Ora gli Stati Uniti, ha subito replicato la Russia, potrebbero schierare un totale di “48 missili da crociera” in Europa mettendo cosi’ “in pericolo” la Russia centrale e Mosca “non puo’ ignorare questa minaccia”. Il Cremlino teme inoltre che gli Usa possano ritirarsi anche dall’accordo New Start per la riduzione delle armi di distruzione di massa, che scade il 5 febbraio del 2021, poco dopo l’insediamento del prossimo presidente americano.

Dopo l’uscita degli Usa all’accordo con l’Iran, il mondo resterebbe cosi’ privo di intese contro la proliferazione nucleare. La sospensione del trattato Inf e’ stato annunciata in conferenza stampa dal segretario di Stato Mike Pompeo, alla scadenza dei 60 giorni dati a Mosca per dimostrare il rispetto delle sue condizioni. “I Paesi devono essere richiamati alle loro responsabilita’ quando violano le regole. La Russia ha minato gli interessi di sicurezza degli Stati Uniti e non possiamo piu’ essere limitati da un trattato che la Russia ha violato spudoratamente”, ha tuonato. Gli ha fatto eco la Casa Bianca, che pero’ ha lasciato aperta la porta a negoziati con la Russia sul controllo degli armamenti a condizioni di “verificabilita’ e applicabilita’”, cui potrebbe seguire “lo sviluppo, forse per la prima volta, di un’ottima relazione a livello economico, commerciale, politico e militare”.

Ora c’e’ una finestra di altri 180 giorni, che l’Onu ha chiesto di usare per risolvere le differenze, anche se prevale lo scetticismo. “Se la Russia non onora i suoi obblighi del Trattato Inf attraverso la distruzione verificabile di tutti i suoi sistemi missilistici 9M729, ritornando cosi’ alla piena e verificabile conformita’ prima che il ritiro degli Stati Uniti entri in vigore tra sei mesi, si assumera’ la piena responsabilita’ della fine del trattato”, ha ammonito la Nato, costretta a fare muro dopo essere stata colta di sorpresa dal primo annuncio di Trump lo scorso ottobre. A fare le spese della fine del trattato sarebbe prima di tutto l’Europa, che tornerebbe teatro di scontro tra le due superpotenze, peraltro sotto il monito di Trump a sborsare di piu’ per la difesa.
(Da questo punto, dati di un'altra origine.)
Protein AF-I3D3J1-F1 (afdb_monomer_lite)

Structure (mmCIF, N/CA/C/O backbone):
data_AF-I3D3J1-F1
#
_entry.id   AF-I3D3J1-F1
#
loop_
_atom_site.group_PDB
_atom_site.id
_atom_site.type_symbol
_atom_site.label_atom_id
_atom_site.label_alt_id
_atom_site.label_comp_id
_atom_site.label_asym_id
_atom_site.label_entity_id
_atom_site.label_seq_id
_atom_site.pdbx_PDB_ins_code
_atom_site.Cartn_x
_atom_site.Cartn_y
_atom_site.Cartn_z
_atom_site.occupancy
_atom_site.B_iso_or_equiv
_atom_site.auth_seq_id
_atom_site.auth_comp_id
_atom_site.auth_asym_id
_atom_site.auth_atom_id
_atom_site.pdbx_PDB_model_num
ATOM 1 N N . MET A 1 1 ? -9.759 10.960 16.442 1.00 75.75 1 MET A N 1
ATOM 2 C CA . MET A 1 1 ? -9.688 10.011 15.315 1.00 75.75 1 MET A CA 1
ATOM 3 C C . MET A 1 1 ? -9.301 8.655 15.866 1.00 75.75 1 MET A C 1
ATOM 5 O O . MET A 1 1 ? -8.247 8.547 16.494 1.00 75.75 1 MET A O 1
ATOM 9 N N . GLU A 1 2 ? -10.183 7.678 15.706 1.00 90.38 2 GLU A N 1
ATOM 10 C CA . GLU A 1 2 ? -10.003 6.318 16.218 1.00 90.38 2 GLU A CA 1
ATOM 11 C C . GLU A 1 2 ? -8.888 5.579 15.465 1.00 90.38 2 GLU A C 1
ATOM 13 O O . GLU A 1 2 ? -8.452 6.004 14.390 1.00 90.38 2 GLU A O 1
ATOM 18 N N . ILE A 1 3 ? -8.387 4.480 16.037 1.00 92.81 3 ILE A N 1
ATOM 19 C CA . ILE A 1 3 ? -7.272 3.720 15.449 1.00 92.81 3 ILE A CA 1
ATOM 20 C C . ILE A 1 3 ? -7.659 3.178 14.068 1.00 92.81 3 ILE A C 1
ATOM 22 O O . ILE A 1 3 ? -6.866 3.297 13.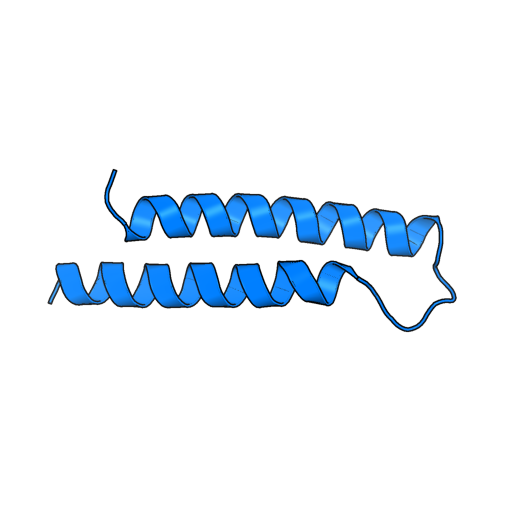134 1.00 92.81 3 ILE A O 1
ATOM 26 N N . HIS A 1 4 ? -8.884 2.669 13.908 1.00 93.56 4 HIS A N 1
ATOM 27 C CA . HIS A 1 4 ? -9.367 2.181 12.616 1.00 93.56 4 HIS A CA 1
ATOM 28 C C . HIS A 1 4 ? -9.349 3.302 11.555 1.00 93.56 4 HIS A C 1
ATOM 30 O O . HIS A 1 4 ? -8.833 3.120 10.458 1.00 93.56 4 HIS A O 1
ATOM 36 N N . GLN A 1 5 ? -9.776 4.521 11.903 1.00 94.69 5 GLN A N 1
ATOM 37 C CA . GLN A 1 5 ? -9.754 5.672 10.990 1.00 94.69 5 GLN A CA 1
ATOM 38 C C . GLN A 1 5 ? -8.324 6.049 10.569 1.00 94.69 5 GLN A C 1
ATOM 40 O O . GLN A 1 5 ? -8.073 6.306 9.391 1.00 94.69 5 GLN A O 1
ATOM 45 N N . LYS A 1 6 ? -7.369 6.038 11.512 1.00 96.88 6 LYS A N 1
ATOM 46 C CA . LYS A 1 6 ? -5.937 6.263 11.223 1.00 96.88 6 LYS A CA 1
ATOM 47 C C . LYS A 1 6 ? -5.381 5.212 10.264 1.00 96.88 6 LYS A C 1
ATOM 49 O O . LYS A 1 6 ? -4.683 5.571 9.319 1.00 96.88 6 LYS A O 1
ATOM 54 N N . LEU A 1 7 ? -5.710 3.940 10.481 1.00 96.81 7 LEU A N 1
ATOM 55 C CA . LEU A 1 7 ? -5.278 2.839 9.619 1.00 96.81 7 LEU A CA 1
ATOM 56 C C . LEU A 1 7 ? -5.910 2.910 8.229 1.00 96.81 7 LEU A C 1
ATOM 58 O O . LEU A 1 7 ? -5.222 2.660 7.245 1.00 96.81 7 LEU A O 1
ATOM 62 N N . THR A 1 8 ? -7.177 3.312 8.125 1.00 96.88 8 THR A N 1
ATOM 63 C CA . THR A 1 8 ? -7.829 3.553 6.832 1.00 96.88 8 THR A CA 1
ATOM 64 C C . THR A 1 8 ? -7.122 4.660 6.058 1.00 96.88 8 THR A C 1
ATOM 66 O O . THR A 1 8 ? -6.822 4.479 4.882 1.00 96.88 8 THR A O 1
ATOM 69 N N . ILE A 1 9 ? -6.792 5.781 6.705 1.00 98.06 9 ILE A N 1
ATOM 70 C CA . ILE A 1 9 ? -6.050 6.874 6.058 1.00 98.06 9 ILE A CA 1
ATOM 71 C C . ILE A 1 9 ? -4.660 6.403 5.617 1.00 98.06 9 ILE A C 1
ATOM 73 O O . ILE A 1 9 ? -4.266 6.658 4.481 1.00 98.06 9 ILE A O 1
ATOM 77 N N . ALA A 1 10 ? -3.941 5.668 6.470 1.00 98.06 10 ALA A N 1
ATOM 78 C CA . ALA A 1 10 ? -2.657 5.074 6.101 1.00 98.06 10 ALA A CA 1
ATOM 79 C C . ALA A 1 10 ? -2.792 4.116 4.902 1.00 98.06 10 ALA A C 1
ATOM 81 O O . ALA A 1 10 ? -1.980 4.172 3.981 1.00 98.06 10 ALA A O 1
ATOM 82 N N . GLY A 1 11 ? -3.845 3.295 4.869 1.00 98.12 11 GLY A N 1
ATOM 83 C CA . GLY A 1 11 ? -4.161 2.420 3.742 1.00 98.12 11 GLY A CA 1
ATOM 84 C C . GLY A 1 11 ? -4.419 3.195 2.449 1.00 98.12 11 GLY A C 1
ATOM 85 O O . GLY A 1 11 ? -3.888 2.828 1.407 1.00 98.12 11 GLY A O 1
ATOM 86 N N . VAL A 1 12 ? -5.151 4.312 2.503 1.00 98.50 12 VAL A N 1
ATOM 87 C CA . VAL A 1 12 ? -5.375 5.181 1.332 1.00 98.50 12 VAL A CA 1
ATOM 88 C C . VAL A 1 12 ? -4.069 5.814 0.844 1.00 98.50 12 VAL A C 1
ATOM 90 O O . VAL A 1 12 ? -3.822 5.851 -0.359 1.00 98.50 12 VAL A O 1
ATOM 93 N N . ILE A 1 13 ? -3.198 6.267 1.748 1.00 98.56 13 ILE A N 1
ATOM 94 C CA . ILE A 1 13 ? -1.876 6.792 1.371 1.00 98.56 13 ILE A CA 1
ATOM 95 C C . ILE A 1 13 ? -1.047 5.700 0.678 1.00 98.56 13 ILE A C 1
ATOM 97 O O . ILE A 1 13 ? -0.472 5.940 -0.384 1.00 98.56 13 ILE A O 1
ATOM 101 N N . LEU A 1 14 ? -1.028 4.486 1.235 1.00 98.44 14 LEU A N 1
ATOM 102 C CA . LEU A 1 14 ? -0.329 3.344 0.640 1.00 98.44 14 LEU A CA 1
ATOM 103 C C . LEU A 1 14 ? -0.921 2.941 -0.717 1.00 98.44 14 LEU A C 1
ATOM 105 O O . LEU A 1 14 ? -0.162 2.585 -1.616 1.00 98.44 14 LEU A O 1
ATOM 109 N N . LEU A 1 15 ? -2.240 3.051 -0.901 1.00 98.44 15 LEU A N 1
ATOM 110 C CA . LEU A 1 15 ? -2.906 2.834 -2.187 1.00 98.44 15 LEU A CA 1
ATOM 111 C C . LEU A 1 15 ? -2.391 3.816 -3.246 1.00 98.44 15 LEU A C 1
ATOM 113 O O 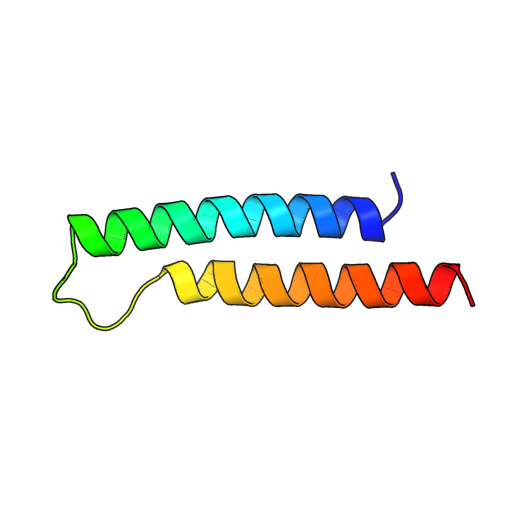. LEU A 1 15 ? -1.993 3.394 -4.331 1.00 98.44 15 LEU A O 1
ATOM 117 N N . VAL A 1 16 ? -2.347 5.112 -2.923 1.00 98.62 16 VAL A N 1
ATOM 118 C CA . VAL A 1 16 ? -1.833 6.143 -3.841 1.00 98.62 16 VAL A CA 1
ATOM 119 C C . VAL A 1 16 ? -0.374 5.864 -4.201 1.00 98.62 16 VAL A C 1
ATOM 121 O O . VAL A 1 16 ? -0.022 5.856 -5.378 1.00 98.62 16 VAL A O 1
ATOM 124 N N . ILE A 1 17 ? 0.467 5.561 -3.209 1.00 98.56 17 ILE A N 1
ATOM 125 C CA . ILE A 1 17 ? 1.882 5.224 -3.428 1.00 98.56 17 ILE A CA 1
ATOM 126 C C . ILE A 1 17 ? 2.026 3.981 -4.318 1.00 98.56 17 ILE A C 1
ATOM 128 O O . ILE A 1 17 ? 2.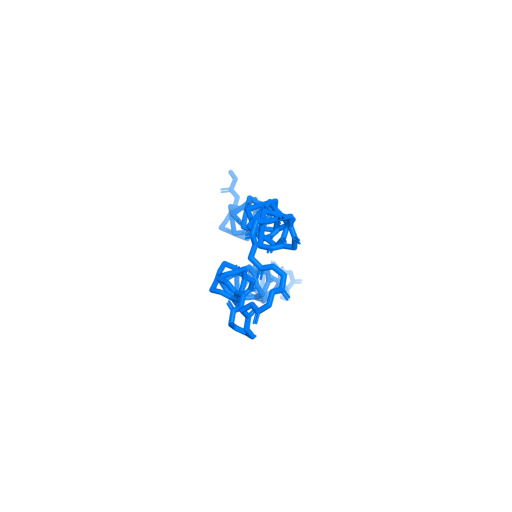839 3.977 -5.242 1.00 98.56 17 ILE A O 1
ATOM 132 N N . THR A 1 18 ? 1.219 2.946 -4.078 1.00 98.44 18 THR A N 1
ATOM 133 C CA . THR A 1 18 ? 1.199 1.713 -4.882 1.00 98.44 18 THR A CA 1
ATOM 134 C C . THR A 1 18 ? 0.903 2.024 -6.345 1.00 98.44 18 THR A C 1
ATOM 136 O O . THR A 1 18 ? 1.624 1.560 -7.228 1.00 98.44 18 THR A O 1
ATOM 139 N N . PHE A 1 19 ? -0.110 2.852 -6.609 1.00 98.25 19 PHE A N 1
ATOM 140 C CA . PHE A 1 19 ? -0.445 3.268 -7.969 1.00 98.25 19 PHE A CA 1
ATOM 141 C C . PHE A 1 19 ? 0.676 4.066 -8.632 1.00 98.25 19 PHE A C 1
ATOM 143 O O . PHE A 1 19 ? 1.010 3.775 -9.778 1.00 98.25 19 PHE A O 1
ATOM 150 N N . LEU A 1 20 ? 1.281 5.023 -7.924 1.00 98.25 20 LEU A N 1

“Senza il trattato ci sara’ meno sicurezza”, ha twittato infatti il capo della diplomazia tedesca, Heiko Maas, mentre il ministro degli Esteri iraniano Javad Zarif ha ironizzato sul fatto che “ogni accordo con il governo degli Stati Uniti non vale l’inchiostro; persino i trattati ratificati dal Congresso”.
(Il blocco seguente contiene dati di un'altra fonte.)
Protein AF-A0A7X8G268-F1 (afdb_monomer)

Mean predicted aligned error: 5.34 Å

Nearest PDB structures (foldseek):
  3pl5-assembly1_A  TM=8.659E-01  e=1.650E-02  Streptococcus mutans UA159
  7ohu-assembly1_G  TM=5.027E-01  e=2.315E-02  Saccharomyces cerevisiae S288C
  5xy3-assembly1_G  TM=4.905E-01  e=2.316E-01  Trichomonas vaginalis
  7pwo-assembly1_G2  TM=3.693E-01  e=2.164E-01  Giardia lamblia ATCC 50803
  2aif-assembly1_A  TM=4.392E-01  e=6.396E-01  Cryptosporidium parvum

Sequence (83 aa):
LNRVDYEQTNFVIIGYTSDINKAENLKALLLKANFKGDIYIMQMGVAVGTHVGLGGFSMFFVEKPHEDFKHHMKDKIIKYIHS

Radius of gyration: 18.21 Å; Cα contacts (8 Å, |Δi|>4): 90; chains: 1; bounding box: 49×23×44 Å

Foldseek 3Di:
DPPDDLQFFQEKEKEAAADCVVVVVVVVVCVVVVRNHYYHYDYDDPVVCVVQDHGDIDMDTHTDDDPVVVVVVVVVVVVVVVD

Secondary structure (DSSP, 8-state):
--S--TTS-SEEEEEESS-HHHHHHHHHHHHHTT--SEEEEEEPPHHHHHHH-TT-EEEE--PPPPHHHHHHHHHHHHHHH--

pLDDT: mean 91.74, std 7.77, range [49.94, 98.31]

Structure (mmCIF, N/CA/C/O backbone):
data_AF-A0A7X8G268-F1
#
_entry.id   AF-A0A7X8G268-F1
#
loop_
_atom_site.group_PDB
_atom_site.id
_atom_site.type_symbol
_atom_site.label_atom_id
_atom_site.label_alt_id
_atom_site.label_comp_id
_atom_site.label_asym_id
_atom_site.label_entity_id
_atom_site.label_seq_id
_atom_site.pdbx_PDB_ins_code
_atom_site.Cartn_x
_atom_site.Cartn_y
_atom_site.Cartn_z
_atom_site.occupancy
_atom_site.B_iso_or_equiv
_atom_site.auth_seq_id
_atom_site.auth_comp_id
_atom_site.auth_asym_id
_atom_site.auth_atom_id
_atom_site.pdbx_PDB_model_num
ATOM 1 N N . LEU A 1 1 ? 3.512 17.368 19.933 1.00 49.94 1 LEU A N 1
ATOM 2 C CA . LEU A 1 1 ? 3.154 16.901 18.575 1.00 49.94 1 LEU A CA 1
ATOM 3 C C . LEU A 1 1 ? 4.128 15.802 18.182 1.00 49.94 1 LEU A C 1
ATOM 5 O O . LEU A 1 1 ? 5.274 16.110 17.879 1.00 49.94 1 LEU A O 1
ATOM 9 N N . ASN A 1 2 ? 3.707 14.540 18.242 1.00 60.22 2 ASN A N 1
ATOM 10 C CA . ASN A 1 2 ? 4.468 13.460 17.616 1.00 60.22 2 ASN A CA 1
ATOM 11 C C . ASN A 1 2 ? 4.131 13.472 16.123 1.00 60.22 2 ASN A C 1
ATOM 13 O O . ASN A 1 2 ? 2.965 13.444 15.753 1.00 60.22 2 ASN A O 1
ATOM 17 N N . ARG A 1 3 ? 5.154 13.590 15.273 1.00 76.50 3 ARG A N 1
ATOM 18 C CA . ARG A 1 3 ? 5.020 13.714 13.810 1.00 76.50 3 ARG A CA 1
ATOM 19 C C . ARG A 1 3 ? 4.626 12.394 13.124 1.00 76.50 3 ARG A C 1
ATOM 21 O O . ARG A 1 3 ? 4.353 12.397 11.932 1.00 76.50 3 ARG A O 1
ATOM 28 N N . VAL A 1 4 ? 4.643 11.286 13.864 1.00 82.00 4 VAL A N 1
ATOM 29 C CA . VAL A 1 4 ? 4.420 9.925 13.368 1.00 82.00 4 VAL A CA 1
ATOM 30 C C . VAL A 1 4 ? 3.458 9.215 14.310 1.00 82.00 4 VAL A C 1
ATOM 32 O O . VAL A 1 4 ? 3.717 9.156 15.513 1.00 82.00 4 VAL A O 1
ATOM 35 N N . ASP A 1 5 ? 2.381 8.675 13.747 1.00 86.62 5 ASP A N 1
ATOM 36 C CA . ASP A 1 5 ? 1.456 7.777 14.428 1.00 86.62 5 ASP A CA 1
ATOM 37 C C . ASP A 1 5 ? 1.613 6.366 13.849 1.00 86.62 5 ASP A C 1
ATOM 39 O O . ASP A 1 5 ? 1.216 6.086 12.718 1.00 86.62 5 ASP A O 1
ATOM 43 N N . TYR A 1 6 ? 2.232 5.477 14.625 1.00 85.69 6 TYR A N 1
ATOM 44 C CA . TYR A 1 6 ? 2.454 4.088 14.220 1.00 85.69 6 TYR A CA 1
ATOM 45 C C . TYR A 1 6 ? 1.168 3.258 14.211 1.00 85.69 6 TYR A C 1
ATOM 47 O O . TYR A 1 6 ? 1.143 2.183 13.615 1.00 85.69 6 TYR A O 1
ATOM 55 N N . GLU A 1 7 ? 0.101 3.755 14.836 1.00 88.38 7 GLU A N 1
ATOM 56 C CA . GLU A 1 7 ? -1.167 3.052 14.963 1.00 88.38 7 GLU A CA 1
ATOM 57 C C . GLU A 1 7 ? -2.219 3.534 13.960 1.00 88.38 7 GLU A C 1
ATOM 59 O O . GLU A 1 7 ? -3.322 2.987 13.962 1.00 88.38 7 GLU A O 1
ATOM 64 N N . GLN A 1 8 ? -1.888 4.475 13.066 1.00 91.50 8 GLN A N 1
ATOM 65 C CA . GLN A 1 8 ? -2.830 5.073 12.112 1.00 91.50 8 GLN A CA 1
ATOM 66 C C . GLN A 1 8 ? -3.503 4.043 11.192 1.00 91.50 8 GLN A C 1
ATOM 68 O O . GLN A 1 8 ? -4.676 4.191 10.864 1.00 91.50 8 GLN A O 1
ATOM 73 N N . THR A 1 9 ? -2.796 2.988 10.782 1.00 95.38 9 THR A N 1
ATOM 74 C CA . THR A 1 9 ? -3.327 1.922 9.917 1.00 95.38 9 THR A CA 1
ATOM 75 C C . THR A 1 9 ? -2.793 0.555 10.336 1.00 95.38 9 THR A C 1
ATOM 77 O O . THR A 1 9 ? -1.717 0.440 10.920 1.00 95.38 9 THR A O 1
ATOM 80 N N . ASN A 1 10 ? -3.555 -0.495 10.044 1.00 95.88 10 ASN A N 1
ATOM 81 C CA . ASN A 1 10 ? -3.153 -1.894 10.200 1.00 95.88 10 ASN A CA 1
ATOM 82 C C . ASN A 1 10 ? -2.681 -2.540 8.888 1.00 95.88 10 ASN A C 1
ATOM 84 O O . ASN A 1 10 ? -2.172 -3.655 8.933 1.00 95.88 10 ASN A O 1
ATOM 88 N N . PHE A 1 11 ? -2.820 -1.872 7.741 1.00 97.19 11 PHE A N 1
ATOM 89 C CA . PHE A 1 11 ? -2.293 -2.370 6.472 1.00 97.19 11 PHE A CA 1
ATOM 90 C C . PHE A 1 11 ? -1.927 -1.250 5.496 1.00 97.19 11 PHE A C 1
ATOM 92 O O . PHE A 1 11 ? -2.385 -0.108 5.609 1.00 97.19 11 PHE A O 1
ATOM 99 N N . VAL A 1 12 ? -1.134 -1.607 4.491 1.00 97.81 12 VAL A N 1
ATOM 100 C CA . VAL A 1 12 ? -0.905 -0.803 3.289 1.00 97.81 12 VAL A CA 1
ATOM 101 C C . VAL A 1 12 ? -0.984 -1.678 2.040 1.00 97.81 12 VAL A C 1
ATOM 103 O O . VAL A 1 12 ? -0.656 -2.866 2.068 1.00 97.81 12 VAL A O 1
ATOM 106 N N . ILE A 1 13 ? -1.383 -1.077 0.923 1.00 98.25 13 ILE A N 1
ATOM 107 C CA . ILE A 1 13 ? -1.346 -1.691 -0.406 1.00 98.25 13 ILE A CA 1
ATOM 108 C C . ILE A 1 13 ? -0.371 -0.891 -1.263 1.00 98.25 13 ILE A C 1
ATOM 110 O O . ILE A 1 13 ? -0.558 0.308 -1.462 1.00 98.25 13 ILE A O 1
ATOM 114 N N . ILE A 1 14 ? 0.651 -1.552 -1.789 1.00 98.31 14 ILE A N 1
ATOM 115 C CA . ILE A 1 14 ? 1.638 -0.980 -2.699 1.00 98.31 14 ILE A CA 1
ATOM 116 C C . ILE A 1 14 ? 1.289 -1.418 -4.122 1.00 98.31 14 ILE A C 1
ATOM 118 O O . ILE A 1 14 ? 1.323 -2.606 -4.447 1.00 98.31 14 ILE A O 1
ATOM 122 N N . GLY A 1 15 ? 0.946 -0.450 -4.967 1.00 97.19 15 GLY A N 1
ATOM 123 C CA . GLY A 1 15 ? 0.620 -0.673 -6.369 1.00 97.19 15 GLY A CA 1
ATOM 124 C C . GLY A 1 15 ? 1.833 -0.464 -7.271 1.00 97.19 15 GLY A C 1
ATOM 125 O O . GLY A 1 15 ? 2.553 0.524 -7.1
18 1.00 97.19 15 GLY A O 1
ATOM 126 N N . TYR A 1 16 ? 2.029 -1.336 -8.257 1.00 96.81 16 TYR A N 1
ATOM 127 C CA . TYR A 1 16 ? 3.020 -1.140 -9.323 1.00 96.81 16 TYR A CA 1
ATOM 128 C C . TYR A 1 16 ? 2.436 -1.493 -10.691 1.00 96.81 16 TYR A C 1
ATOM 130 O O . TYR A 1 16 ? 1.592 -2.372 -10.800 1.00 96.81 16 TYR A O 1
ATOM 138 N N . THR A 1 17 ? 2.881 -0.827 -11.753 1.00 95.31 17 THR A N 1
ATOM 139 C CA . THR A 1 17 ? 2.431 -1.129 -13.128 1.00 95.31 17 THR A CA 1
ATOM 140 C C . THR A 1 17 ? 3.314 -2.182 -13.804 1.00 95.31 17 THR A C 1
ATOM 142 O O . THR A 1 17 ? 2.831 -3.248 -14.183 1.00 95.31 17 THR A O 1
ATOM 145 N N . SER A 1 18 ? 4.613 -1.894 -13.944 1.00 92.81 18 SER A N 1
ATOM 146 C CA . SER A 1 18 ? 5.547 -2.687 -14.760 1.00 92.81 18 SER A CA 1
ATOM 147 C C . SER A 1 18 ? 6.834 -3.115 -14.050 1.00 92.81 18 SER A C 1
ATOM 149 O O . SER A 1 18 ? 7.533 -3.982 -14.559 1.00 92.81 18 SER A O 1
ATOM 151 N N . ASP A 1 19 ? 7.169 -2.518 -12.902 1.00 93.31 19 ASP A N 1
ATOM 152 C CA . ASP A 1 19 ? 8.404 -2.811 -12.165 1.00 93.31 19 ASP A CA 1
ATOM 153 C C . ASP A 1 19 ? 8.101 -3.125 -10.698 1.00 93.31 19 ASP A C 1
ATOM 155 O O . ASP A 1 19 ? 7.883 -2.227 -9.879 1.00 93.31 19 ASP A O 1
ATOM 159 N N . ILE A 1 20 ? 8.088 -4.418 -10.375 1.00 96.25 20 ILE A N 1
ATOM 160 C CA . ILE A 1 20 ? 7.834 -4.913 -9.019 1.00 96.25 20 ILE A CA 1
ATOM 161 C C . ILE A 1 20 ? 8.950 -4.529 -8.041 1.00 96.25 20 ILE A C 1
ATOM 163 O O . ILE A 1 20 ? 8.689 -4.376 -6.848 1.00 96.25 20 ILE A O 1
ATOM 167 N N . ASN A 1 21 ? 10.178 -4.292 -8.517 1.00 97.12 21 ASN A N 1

Ma la mossa del tycoon e’ anche asimmetrica, per avere mani libere in Asia e fronteggiare la minaccia della Cina, non vincolata dal trattato. Una mossa che arriva proprio mentre l’intelligence Usa ammonisce che Russia e Cina “non sono mai state cosi’ allineate dalla meta’ degli anni ’50”. Salvo accordi last minute con Mosca o accordi che coinvolgano anche Pechino, il rischio e’ quello di una nuova guerra fredda e di una corsa al riarmo, con Trump che vuole mantenere il primato tecnologico e militare sui rivali. Anche con le sue nuove armi spaziali, che renderebbero gli Usa invulnerabili.

Advertisement

Esteri

75 premi Nobel contro la conferma di Rfk a ministro sanità

Pubblicato

del

Oltre 75 vincitori del premio Nobel hanno firmato una lettera aperta che esorta i senatori a non confermare la nomina di Robert F. Kennedy Jr., sostenendo che la scelta del presidente eletto Donald Trump per guidare il dipartimento della sanita’ e’ dannosa per la salute pubblica. La missiva, ottenuta dal New York Times, segna la prima volta in tempi recenti che i premi Nobel si sono uniti contro un ‘nominee’ del governo, secondo uno di loro, Richard Roberts, vincitore del prestigioso riconoscimento per la medicina del 1993, che ha contribuito a redigere la lettera.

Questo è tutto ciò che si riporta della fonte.